Observation data Epoch J2000.0 Equinox ICRS
- Constellation: Eridanus
- Right ascension: 03^{h} 01^{m} 51.39367^{s}
- Declination: −16° 35′ 36.0312″
- Apparent magnitude (V): 11.22±0.02
- Right ascension: 03^{h} 01^{m} 51.04^{s}
- Declination: −16° 35′ 31.1″
- Apparent magnitude (V): 11.37±0.03

Characteristics
- Spectral type: M2.5+M3.0+M
- Variable type: flare star (A & C)

Astrometry

LTT 1445 A
- Radial velocity (R_{v}): −5.74±0.33 km/s
- Proper motion (μ): RA: −369.972 mas/yr Dec.: −267.931 mas/yr
- Parallax (π): 145.6922±0.0244 mas
- Distance: 22.387 ± 0.004 ly (6.864 ± 0.001 pc)

Orbit
- Primary: LTT 1445 A
- Name: LTT 1445 BC
- Period (P): 216+14 −11 yr
- Semi-major axis (a): 4.69+0.23 −0.19" (32.2 AU)
- Eccentricity (e): 0.561+0.068 −0.072
- Inclination (i): 87.27+0.29 −0.34°
- Longitude of the node (Ω): 135.358+0.078 −0.069°
- Periastron epoch (T): 2116.5+6.2 −5.0
- Argument of periastron (ω) (secondary): 350.0±1.3°

Orbit
- Primary: LTT 1445 B
- Name: LTT 1445 C
- Period (P): 36.2±5.3 yr
- Semi-major axis (a): 1.159±0.076″
- Eccentricity (e): 0.50±0.11
- Inclination (i): 89.64±0.13°
- Longitude of the node (Ω): 137.63±0.19°
- Periastron epoch (T): 2019.2±1.7
- Argument of periastron (ω) (secondary): 209±13°

Details

A
- Mass: 0.286±0.018 M_{☉}
- Radius: 0.271+0.019 −0.010 R_{☉}
- Luminosity (bolometric): 0.00805±0.00035 L_{☉}
- Surface gravity (log g): 4.967+0.061 −0.075 cgs
- Temperature: 3,337±150 K
- Metallicity [Fe/H]: −0.34±0.08 dex

B
- Mass: 0.215±0.014 M_{☉}
- Radius: 0.236±0.027 R_{☉}

C
- Mass: 0.161±0.014 M_{☉}
- Radius: 0.197±0.027 R_{☉}
- Rotation: 1.4 d
- Other designations: BD−17 588, HIP 14101, WDS J03019-1633A,BC, IRAS 02595-1647, 2MASS J03015142-1635356, 2MASS J03015107-1635306, TIC 98796344, TOI-455, GJ 3192, GJ 3193

Database references
- SIMBAD: The system
- Exoplanet Archive: data

= LTT 1445 =

Star system in the constellation Eridanus

LTT 1445 is a triple M-dwarf system 22.4 ly distant in the constellation Eridanus. The primary LTT 1445 A hosts two exoplanets—one discovered in 2019 that transits the star every 5.36 days, and another found in 2021 that transits the star every 3.12 days, close to a 12:7 resonance. As of October 2022 it is the second closest transiting exoplanet system discovered, with the closest being HD 219134 bc.

== Stellar system ==
All three stars in the system are M-dwarfs, with masses between 0.16 and 0.26 . LTT 1445 A and LTT 1445 BC are separated by about 34 astronomical units and orbit each other with a period of about 250 years. The BC pair orbit each other about every 36 years in an eccentric orbit (e= ~0.5). The alignment of the three stars and the edge-on orbit of the BC pair suggests co-planarity of the system. The existence of transiting planets suggests that the entire system is co-planar, with orbits in one plane.

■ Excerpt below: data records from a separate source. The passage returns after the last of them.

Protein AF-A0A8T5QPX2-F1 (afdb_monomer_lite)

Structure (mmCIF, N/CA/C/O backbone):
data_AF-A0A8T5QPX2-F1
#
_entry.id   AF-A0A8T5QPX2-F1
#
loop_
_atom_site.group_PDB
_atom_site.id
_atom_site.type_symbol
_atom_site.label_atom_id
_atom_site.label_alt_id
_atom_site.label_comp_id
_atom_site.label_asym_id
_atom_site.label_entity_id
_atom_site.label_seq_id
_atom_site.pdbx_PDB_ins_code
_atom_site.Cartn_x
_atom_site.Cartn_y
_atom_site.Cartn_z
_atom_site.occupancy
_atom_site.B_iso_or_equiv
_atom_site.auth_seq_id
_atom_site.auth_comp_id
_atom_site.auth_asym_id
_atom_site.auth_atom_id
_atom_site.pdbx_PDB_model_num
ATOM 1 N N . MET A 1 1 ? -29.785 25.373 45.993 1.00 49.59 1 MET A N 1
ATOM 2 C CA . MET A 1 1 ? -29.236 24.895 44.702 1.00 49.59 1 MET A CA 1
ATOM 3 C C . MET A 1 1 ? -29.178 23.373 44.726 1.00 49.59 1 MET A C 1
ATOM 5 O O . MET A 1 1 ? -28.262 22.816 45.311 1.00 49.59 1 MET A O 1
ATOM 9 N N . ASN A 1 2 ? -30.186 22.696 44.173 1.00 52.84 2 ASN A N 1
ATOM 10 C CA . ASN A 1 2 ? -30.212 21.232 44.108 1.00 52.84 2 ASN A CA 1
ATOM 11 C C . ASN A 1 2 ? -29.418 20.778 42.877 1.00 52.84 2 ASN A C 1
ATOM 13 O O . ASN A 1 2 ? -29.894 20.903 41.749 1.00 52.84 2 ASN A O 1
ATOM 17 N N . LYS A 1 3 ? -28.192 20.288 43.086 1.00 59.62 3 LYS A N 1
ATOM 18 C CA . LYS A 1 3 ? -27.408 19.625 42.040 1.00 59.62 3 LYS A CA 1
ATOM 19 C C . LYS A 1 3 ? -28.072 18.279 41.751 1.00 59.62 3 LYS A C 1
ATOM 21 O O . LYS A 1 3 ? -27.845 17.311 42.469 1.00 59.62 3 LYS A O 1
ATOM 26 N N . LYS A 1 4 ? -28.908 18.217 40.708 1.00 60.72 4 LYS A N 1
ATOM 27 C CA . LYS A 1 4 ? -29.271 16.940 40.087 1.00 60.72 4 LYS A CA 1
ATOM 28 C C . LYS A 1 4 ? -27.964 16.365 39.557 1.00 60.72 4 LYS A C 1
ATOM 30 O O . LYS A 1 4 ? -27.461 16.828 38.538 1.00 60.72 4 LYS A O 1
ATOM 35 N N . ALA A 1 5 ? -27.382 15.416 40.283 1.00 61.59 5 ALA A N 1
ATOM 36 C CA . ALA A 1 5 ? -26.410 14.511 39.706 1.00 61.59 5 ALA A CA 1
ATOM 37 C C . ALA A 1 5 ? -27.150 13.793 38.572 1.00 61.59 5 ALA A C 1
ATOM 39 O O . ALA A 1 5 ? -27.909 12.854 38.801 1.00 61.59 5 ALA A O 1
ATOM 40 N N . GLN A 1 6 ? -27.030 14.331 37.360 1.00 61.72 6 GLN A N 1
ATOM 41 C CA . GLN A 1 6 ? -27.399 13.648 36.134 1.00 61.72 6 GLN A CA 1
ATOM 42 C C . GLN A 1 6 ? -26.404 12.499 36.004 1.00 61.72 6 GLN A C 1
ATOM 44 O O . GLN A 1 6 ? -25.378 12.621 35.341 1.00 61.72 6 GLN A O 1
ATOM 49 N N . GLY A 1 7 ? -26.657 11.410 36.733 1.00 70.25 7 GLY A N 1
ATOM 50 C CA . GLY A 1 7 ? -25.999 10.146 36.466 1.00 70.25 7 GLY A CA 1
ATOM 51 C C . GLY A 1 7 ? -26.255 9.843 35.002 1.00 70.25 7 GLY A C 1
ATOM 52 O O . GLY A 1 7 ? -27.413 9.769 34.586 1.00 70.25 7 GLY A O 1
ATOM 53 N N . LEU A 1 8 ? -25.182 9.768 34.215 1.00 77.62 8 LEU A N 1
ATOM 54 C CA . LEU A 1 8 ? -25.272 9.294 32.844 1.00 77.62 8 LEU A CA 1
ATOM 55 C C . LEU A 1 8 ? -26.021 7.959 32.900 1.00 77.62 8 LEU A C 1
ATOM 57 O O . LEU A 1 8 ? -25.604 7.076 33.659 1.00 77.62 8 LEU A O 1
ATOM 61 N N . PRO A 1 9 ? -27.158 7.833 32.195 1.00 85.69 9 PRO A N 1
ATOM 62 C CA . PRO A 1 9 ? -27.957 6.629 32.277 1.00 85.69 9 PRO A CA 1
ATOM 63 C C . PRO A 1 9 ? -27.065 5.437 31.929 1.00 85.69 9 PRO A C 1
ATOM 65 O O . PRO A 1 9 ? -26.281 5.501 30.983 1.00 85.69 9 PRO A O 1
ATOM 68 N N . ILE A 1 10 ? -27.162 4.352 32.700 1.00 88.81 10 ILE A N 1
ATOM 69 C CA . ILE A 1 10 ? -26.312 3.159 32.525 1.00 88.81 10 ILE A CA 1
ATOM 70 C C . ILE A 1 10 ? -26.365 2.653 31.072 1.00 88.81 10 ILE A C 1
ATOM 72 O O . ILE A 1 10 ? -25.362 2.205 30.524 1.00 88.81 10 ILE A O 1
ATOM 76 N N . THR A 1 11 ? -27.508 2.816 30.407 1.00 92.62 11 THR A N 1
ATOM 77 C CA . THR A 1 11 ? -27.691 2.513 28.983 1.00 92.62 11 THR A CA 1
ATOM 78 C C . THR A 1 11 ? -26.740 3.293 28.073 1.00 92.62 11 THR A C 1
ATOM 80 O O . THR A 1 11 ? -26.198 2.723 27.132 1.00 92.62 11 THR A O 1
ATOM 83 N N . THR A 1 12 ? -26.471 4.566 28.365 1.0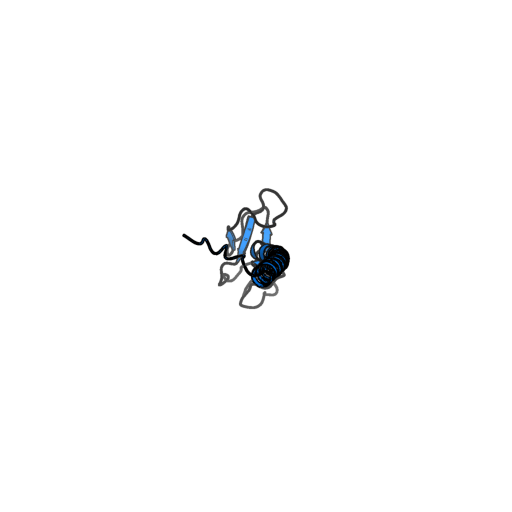0 92.31 12 THR A N 1
ATOM 84 C CA . THR A 1 12 ? -25.522 5.399 27.614 1.00 92.31 12 THR A CA 1
ATOM 85 C C . THR A 1 12 ? -24.096 4.873 27.746 1.00 92.31 12 THR A C 1
ATOM 87 O O . THR A 1 12 ? -23.365 4.843 26.760 1.00 92.31 12 THR A O 1
ATOM 90 N N . ILE A 1 13 ? -23.716 4.402 28.937 1.00 93.25 13 ILE A N 1
ATOM 91 C CA . ILE A 1 13 ? -22.396 3.803 29.180 1.00 93.25 13 ILE A CA 1
ATOM 92 C C . ILE A 1 13 ? -22.251 2.507 28.372 1.00 93.25 13 ILE A C 1
ATOM 94 O O . ILE A 1 13 ? -21.239 2.306 27.703 1.00 93.25 13 ILE A O 1
ATOM 98 N N . ILE A 1 14 ? -23.283 1.658 28.374 1.00 95.56 14 ILE A N 1
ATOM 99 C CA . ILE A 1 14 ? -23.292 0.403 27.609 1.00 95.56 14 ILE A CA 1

The TESS light curve showed stellar flares and rotational modulation due to starspots, likely on either the B or C component. Observations with Chandra showed that component C is the dominat X-ray source, with some contributions by component B. Flares are detected for component A in ultraviolet with Hubble and in x-rays with Chandra. Hubble observations also revealed an ultraviolet flare for component C, which was invisible at optical wavelengths.

== Planetary system ==
=== LTT 1445 Ab ===
LTT 1445 Ab is an exoplanet located approximately 22 light years away from Earth. Astrophysicists of the Harvard Center for Astrophysics discovered it in June 2019 with data from the Transiting Exoplanet Survey Satellite. The team obtained follow-up observations, including HARPS radial velocity measurements to constrain the mass of the planet.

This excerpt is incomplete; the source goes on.